*Directions*
Search each line below for "Radius", then return the lines where it appears.

═══ Extracted material ═══

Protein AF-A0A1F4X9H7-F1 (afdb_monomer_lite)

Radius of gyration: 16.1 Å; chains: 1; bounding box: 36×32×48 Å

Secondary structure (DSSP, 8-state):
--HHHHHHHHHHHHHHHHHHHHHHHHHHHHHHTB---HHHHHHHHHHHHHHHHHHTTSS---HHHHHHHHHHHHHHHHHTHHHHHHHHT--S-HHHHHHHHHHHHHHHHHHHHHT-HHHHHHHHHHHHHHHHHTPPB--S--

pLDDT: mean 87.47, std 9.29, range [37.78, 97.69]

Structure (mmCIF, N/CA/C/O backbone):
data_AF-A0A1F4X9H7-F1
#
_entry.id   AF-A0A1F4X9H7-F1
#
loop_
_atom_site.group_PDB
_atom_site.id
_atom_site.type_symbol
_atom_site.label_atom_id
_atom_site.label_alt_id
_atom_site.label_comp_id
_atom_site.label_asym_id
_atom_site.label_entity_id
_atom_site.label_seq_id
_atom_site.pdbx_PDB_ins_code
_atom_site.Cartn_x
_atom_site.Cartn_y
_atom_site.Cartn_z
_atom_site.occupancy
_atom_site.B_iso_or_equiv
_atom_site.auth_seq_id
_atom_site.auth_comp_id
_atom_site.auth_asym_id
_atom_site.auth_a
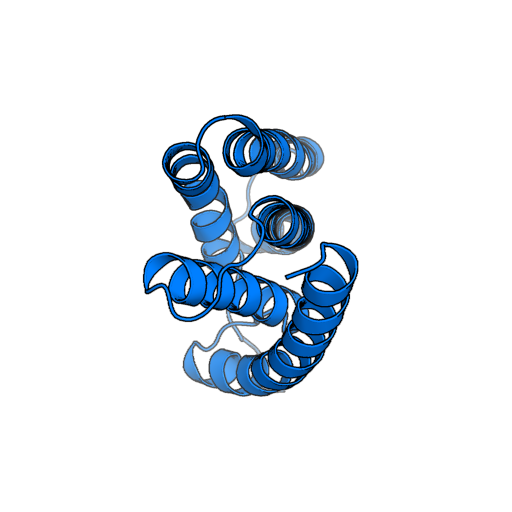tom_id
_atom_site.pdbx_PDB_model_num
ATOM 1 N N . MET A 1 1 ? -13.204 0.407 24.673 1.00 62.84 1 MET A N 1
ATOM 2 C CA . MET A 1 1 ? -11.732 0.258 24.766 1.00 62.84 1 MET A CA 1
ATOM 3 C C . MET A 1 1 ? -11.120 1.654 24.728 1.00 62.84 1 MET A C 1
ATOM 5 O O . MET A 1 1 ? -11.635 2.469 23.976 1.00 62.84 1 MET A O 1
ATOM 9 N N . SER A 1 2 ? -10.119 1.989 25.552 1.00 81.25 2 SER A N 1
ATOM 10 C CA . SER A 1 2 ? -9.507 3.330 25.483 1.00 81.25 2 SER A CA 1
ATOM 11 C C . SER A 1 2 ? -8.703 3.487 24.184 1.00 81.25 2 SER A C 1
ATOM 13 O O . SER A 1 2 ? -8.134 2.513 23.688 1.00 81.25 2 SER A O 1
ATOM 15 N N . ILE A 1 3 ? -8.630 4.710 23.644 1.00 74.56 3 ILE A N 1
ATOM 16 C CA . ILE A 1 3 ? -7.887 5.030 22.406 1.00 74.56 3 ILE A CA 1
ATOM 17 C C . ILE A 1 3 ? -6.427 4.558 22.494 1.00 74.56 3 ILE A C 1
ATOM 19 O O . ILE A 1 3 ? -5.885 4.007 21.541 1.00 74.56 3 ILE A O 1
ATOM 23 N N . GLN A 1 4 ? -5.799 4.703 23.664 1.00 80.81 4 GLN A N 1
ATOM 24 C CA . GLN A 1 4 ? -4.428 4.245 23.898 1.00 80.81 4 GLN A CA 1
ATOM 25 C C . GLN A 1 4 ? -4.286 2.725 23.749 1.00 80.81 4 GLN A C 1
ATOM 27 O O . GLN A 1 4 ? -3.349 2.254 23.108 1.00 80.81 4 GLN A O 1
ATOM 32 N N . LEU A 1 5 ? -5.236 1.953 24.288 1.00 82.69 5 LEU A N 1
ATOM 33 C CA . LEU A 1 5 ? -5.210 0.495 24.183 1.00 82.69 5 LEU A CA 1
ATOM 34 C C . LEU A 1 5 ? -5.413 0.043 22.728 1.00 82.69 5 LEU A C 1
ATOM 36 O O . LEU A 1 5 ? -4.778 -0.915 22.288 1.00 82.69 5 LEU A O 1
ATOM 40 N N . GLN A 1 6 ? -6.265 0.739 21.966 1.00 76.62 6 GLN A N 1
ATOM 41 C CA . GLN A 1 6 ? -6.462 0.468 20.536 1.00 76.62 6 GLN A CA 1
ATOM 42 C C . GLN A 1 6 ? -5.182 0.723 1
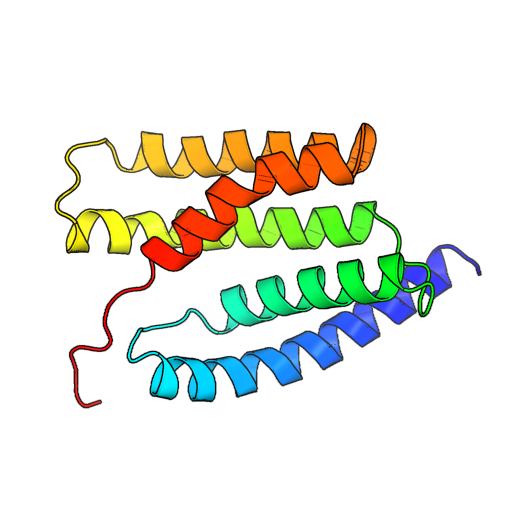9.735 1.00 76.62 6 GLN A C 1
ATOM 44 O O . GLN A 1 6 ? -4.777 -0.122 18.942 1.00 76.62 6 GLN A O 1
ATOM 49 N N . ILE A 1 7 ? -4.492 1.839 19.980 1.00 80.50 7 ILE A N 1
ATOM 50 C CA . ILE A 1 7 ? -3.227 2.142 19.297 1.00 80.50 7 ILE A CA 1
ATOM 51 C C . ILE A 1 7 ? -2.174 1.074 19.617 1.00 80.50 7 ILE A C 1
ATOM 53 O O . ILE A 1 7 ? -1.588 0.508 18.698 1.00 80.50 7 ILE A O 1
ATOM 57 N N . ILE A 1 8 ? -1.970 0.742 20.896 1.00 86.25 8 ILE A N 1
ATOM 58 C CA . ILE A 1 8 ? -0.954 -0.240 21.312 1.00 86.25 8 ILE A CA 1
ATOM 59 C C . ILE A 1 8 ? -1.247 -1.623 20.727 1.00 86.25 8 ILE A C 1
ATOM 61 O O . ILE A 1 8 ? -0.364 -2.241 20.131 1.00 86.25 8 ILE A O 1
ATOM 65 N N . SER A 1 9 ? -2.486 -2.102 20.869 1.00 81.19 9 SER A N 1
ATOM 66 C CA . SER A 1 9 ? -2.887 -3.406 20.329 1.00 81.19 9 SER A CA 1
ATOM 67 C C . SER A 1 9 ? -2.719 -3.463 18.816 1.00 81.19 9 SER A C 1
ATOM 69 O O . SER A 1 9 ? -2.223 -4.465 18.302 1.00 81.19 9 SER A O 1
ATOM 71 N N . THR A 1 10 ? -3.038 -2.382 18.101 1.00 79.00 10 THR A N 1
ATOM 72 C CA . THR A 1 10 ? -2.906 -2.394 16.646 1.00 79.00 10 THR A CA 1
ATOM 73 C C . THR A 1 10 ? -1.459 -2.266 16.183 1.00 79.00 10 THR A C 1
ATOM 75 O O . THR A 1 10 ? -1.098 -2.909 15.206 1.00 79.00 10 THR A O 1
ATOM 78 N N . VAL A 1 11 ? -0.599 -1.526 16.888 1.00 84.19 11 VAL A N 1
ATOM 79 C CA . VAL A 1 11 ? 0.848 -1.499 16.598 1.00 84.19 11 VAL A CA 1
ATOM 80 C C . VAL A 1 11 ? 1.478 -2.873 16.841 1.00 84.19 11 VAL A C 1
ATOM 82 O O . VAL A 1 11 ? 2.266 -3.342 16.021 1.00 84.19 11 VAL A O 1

═══
═══ Extracted material ═══

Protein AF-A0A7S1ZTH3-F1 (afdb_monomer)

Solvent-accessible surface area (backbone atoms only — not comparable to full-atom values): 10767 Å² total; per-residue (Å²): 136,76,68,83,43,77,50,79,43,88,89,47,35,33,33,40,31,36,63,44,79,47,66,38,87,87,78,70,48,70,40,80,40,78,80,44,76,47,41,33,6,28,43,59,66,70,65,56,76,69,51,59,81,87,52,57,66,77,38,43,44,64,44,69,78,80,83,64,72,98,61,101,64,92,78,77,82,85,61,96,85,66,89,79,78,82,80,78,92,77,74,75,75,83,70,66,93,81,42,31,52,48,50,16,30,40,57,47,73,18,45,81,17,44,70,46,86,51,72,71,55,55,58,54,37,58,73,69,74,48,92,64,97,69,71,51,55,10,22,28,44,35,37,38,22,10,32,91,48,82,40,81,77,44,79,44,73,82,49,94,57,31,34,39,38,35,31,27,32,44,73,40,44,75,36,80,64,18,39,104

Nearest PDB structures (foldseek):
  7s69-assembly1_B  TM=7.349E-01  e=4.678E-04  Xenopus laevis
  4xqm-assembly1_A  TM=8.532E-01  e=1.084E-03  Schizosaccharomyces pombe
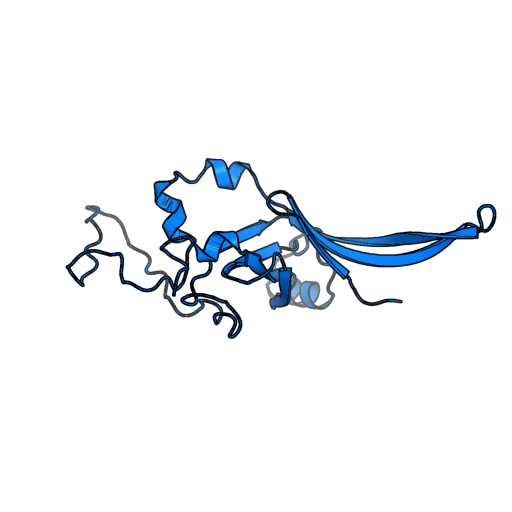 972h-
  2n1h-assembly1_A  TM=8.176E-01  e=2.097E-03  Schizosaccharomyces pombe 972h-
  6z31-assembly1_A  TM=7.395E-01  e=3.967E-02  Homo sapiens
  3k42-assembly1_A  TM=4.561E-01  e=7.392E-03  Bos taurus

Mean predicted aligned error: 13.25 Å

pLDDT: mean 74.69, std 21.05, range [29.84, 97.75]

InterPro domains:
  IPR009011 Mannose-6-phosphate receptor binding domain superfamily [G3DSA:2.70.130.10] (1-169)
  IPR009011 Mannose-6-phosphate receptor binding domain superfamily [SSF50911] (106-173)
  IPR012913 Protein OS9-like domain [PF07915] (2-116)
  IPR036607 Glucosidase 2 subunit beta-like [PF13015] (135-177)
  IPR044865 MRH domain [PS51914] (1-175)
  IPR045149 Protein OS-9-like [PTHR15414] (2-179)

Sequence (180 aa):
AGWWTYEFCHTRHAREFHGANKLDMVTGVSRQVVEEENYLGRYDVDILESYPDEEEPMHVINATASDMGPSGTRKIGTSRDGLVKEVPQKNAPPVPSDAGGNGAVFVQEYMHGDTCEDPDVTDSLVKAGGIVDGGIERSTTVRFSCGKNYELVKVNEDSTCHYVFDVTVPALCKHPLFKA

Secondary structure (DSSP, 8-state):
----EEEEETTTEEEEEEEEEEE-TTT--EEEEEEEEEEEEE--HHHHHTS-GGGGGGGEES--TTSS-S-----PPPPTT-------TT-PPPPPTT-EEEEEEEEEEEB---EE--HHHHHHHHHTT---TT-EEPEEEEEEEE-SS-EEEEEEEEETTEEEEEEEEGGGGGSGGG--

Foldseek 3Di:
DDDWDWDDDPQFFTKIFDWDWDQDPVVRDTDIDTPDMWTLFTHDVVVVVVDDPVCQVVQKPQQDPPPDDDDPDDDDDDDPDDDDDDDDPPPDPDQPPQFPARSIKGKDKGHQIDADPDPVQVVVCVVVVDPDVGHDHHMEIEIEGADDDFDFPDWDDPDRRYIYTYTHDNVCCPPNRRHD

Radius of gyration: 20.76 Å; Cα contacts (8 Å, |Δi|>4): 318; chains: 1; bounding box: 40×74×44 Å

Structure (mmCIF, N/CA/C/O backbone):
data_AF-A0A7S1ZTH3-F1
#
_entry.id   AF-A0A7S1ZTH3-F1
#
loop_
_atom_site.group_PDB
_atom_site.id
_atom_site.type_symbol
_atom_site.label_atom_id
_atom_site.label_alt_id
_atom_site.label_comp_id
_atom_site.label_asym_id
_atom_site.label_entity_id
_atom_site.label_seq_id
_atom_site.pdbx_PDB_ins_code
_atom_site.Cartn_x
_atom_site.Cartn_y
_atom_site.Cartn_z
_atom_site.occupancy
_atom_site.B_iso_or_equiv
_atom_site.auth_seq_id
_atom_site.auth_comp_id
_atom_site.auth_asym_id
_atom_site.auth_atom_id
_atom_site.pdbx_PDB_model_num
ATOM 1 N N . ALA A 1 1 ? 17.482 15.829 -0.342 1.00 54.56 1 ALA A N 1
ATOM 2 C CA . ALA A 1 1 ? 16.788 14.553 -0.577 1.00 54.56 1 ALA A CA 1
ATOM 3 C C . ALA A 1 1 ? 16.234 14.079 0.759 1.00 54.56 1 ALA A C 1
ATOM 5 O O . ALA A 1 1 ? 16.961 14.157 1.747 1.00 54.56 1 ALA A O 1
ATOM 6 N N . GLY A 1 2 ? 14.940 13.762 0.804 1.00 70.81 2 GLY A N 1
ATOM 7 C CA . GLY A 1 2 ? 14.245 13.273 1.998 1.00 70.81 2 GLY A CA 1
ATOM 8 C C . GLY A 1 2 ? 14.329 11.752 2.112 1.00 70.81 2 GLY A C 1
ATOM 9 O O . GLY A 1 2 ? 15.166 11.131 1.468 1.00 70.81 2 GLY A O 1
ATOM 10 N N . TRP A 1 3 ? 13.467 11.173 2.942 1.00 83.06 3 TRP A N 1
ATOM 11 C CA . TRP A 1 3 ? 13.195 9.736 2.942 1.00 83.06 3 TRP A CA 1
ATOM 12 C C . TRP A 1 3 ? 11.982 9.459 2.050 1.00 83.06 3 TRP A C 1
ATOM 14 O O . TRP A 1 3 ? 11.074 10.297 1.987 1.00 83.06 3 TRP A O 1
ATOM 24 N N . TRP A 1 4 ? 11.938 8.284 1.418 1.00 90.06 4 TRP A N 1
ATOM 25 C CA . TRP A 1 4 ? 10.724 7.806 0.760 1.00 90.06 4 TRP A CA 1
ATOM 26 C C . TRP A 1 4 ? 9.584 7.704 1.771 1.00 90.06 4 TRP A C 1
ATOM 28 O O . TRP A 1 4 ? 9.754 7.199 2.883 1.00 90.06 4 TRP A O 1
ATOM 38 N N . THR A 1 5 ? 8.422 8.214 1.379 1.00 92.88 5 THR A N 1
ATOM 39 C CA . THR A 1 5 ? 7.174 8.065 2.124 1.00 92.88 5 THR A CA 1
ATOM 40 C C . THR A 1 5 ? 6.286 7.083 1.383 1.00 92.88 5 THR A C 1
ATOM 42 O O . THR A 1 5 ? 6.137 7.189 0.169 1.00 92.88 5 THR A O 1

═══

*Your response*
Radius of gyration: 16.1 Å; chains: 1; bounding box: 36×32×48 Å
Radius of gyration: 20.76 Å; Cα contacts (8 Å, |Δi|>4): 318; chains: 1; bounding box: 40×74×44 Å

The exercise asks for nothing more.